── Available records

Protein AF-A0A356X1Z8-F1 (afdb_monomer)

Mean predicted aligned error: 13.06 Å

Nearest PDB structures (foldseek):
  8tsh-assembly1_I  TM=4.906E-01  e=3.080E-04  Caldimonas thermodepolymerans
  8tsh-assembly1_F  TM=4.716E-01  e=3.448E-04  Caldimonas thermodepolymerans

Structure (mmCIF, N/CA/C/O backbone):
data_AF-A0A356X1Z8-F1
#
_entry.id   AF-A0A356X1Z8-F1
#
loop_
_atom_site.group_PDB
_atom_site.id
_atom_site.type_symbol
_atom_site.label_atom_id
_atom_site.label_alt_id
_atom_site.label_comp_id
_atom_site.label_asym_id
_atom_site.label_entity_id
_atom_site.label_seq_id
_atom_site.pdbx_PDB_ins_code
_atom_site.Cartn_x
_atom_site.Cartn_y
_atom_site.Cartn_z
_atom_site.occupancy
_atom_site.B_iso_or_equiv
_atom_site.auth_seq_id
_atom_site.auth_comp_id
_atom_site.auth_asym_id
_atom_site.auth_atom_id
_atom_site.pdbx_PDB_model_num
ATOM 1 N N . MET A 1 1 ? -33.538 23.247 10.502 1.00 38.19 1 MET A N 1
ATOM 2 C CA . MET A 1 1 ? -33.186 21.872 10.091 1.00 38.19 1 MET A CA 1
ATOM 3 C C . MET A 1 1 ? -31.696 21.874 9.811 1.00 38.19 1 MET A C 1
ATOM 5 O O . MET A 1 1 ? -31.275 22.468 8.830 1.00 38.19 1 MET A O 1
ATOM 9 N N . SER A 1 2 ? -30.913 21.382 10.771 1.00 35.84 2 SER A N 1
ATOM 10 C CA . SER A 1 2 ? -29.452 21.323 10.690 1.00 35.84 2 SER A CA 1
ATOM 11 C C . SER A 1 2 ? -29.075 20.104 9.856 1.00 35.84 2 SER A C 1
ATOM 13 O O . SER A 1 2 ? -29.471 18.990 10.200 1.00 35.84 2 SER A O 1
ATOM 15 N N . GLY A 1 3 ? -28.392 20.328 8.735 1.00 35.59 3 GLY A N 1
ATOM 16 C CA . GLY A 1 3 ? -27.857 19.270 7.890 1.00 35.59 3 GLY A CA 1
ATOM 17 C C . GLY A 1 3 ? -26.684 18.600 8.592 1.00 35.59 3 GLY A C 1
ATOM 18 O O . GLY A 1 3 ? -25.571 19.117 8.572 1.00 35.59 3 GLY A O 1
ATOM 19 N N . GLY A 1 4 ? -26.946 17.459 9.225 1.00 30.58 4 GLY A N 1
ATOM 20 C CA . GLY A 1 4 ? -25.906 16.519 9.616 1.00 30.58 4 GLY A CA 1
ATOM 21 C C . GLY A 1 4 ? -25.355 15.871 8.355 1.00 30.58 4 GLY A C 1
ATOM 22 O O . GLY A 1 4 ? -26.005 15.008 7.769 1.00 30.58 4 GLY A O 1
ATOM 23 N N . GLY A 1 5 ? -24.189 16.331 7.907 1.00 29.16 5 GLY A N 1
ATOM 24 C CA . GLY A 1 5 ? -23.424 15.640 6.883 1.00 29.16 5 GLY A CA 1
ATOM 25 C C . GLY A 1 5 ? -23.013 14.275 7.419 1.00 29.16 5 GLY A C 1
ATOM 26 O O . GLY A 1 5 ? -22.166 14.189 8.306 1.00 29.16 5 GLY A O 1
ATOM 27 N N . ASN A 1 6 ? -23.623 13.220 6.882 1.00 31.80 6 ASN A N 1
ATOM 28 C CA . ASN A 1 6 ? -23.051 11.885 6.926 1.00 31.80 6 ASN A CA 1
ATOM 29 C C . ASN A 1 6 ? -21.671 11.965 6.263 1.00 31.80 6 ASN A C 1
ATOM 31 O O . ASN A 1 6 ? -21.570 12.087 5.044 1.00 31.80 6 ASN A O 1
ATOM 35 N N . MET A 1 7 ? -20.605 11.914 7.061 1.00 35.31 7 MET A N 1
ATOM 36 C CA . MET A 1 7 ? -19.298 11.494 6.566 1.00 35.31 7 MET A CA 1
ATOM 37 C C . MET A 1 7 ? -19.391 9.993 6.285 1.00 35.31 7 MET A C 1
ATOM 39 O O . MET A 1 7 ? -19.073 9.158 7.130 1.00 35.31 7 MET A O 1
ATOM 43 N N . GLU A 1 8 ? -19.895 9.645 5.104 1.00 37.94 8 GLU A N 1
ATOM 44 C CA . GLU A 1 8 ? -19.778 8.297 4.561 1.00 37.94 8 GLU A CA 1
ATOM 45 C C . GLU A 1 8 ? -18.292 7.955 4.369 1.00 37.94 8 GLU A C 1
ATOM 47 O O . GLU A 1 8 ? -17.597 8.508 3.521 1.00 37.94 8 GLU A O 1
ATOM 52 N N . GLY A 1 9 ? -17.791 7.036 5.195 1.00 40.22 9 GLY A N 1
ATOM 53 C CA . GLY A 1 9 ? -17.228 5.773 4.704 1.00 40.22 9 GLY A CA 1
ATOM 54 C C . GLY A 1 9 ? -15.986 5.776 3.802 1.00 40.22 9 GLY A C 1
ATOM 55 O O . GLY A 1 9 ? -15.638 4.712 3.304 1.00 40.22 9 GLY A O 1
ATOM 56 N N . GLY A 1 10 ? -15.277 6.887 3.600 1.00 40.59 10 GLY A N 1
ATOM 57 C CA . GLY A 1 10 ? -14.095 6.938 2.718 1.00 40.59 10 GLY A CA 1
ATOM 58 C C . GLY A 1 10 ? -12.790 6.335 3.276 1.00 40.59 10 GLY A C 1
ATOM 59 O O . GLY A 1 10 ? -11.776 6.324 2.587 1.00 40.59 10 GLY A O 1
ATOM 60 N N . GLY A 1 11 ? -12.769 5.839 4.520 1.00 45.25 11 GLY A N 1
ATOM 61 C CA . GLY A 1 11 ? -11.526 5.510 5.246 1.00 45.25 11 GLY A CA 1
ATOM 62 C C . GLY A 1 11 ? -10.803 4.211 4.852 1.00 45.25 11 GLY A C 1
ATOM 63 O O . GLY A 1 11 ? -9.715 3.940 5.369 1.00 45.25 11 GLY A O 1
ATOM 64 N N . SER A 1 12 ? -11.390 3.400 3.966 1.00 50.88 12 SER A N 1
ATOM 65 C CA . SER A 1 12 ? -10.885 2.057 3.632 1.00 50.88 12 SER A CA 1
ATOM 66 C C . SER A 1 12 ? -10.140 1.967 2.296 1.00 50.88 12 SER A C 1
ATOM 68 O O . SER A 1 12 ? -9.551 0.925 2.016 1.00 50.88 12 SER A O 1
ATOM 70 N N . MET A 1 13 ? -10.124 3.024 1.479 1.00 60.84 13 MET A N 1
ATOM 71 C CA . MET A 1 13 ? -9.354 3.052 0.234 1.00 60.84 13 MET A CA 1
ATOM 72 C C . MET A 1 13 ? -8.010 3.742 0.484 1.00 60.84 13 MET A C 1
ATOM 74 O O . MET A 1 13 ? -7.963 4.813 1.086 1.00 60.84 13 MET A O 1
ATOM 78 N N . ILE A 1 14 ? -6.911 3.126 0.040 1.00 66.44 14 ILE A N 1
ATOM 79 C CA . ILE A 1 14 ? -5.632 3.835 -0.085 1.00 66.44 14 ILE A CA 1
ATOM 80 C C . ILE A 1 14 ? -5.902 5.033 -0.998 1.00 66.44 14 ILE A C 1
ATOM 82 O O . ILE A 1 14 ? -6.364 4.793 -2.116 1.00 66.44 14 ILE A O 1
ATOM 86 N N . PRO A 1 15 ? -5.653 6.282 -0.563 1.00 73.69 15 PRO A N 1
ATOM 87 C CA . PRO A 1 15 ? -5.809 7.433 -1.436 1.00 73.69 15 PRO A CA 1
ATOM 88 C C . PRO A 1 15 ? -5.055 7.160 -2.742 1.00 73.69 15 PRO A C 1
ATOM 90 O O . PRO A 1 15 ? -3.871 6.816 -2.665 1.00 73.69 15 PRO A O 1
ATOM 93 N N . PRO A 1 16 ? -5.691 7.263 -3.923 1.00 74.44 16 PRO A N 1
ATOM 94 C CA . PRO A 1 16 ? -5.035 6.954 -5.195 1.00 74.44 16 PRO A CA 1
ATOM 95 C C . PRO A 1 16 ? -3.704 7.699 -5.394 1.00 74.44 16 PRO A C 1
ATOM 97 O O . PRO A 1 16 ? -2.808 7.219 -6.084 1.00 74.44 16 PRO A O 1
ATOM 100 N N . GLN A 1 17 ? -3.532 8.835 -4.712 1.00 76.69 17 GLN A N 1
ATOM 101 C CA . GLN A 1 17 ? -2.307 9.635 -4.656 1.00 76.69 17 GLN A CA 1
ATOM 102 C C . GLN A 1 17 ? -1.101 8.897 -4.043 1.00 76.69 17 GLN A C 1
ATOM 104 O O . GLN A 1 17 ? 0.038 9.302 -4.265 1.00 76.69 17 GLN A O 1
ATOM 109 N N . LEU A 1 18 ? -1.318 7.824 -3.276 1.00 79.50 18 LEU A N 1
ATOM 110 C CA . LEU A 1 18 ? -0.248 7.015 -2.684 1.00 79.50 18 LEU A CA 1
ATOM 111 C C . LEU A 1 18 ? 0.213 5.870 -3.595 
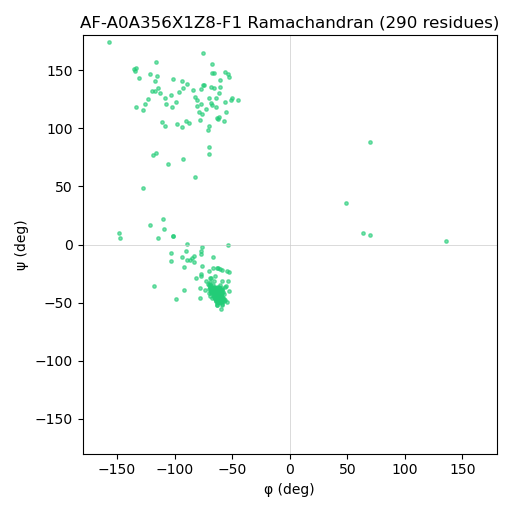1.00 79.50 18 LEU A C 1
ATOM 113 O O . LEU A 1 18 ? 1.278 5.305 -3.356 1.00 79.50 18 LEU A O 1
ATOM 117 N N . TYR A 1 19 ? -0.522 5.531 -4.659 1.00 83.25 19 TYR A N 1
ATOM 118 C CA . TYR A 1 19 ? -0.115 4.463 -5.583 1.00 83.25 19 TYR A CA 1
ATOM 119 C C . TYR A 1 19 ? 1.229 4.716 -6.278 1.00 83.25 19 TYR A C 1
ATOM 121 O O . TYR A 1 19 ? 2.044 3.790 -6.306 1.00 83.25 19 TYR A O 1
ATOM 129 N N . PRO A 1 20 ? 1.544 5.943 -6.744 1.00 86.44 20 PRO A N 1
ATOM 130 C CA . PRO A 1 20 ? 2.885 6.244 -7.234 1.00 86.44 20 PRO A CA 1
ATOM 131 C C . PRO A 1 20 ? 3.975 5.962 -6.192 1.00 86.44 20 PRO A C 1
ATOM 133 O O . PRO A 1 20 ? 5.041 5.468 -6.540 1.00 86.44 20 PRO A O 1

────

__What to do__:
Return a word-for-word copy of the lines above from the one holding "Mean predicted aligned error: 13.06 Å" through the one holding "ATOM 18 O O", with both of them included and nothing besides.

__Response for this exercise__:
Mean predicted aligned error: 13.06 Å

Nearest PDB structures (foldseek):
  8tsh-assembly1_I  TM=4.906E-01  e=3.080E-04  Caldimonas thermodepolymerans
  8tsh-assembly1_F  TM=4.716E-01  e=3.448E-04  Caldimonas thermodepolymerans

Structure (mmCIF, N/CA/C/O backbone):
data_AF-A0A356X1Z8-F1
#
_entry.id   AF-A0A356X1Z8-F1
#
loop_
_atom_site.group_PDB
_atom_site.id
_atom_site.type_symbol
_atom_site.label_atom_id
_atom_site.label_alt_id
_atom_site.label_comp_id
_atom_site.label_asym_id
_atom_site.label_entity_id
_atom_site.label_seq_id
_atom_site.pdbx_PDB_ins_code
_atom_site.Cartn_x
_atom_site.Cartn_y
_atom_site.Cartn_z
_atom_site.occupancy
_atom_site.B_iso_or_equiv
_atom_site.auth_seq_id
_atom_site.auth_comp_id
_atom_site.auth_asym_id
_atom_site.auth_atom_id
_atom_site.pdbx_PDB_model_num
ATOM 1 N N . MET A 1 1 ? -33.538 23.247 10.502 1.00 38.19 1 MET A N 1
ATOM 2 C CA . MET A 1 1 ? -33.186 21.872 10.091 1.00 38.19 1 MET A CA 1
ATOM 3 C C . MET A 1 1 ? -31.696 21.874 9.811 1.00 38.19 1 MET A C 1
ATOM 5 O O . MET A 1 1 ? -31.275 22.468 8.830 1.00 38.19 1 MET A O 1
ATOM 9 N N . SER A 1 2 ? -30.913 21.382 10.771 1.00 35.84 2 SER A N 1
ATOM 10 C CA . SER A 1 2 ? -29.452 21.323 10.690 1.00 35.84 2 SER A CA 1
ATOM 11 C C . SER A 1 2 ? -29.075 20.104 9.856 1.00 35.84 2 SER A C 1
ATOM 13 O O . SER A 1 2 ? -29.471 18.990 10.200 1.00 35.84 2 SER A O 1
ATOM 15 N N . GLY A 1 3 ? -28.392 20.328 8.735 1.00 35.59 3 GLY A N 1
ATOM 16 C CA . GLY A 1 3 ? -27.857 19.270 7.890 1.00 35.59 3 GLY A CA 1
ATOM 17 C C . GLY A 1 3 ? -26.684 18.600 8.592 1.00 35.59 3 GLY A C 1
ATOM 18 O O . GLY A 1 3 ? -25.571 19.117 8.572 1.00 35.59 3 GLY A O 1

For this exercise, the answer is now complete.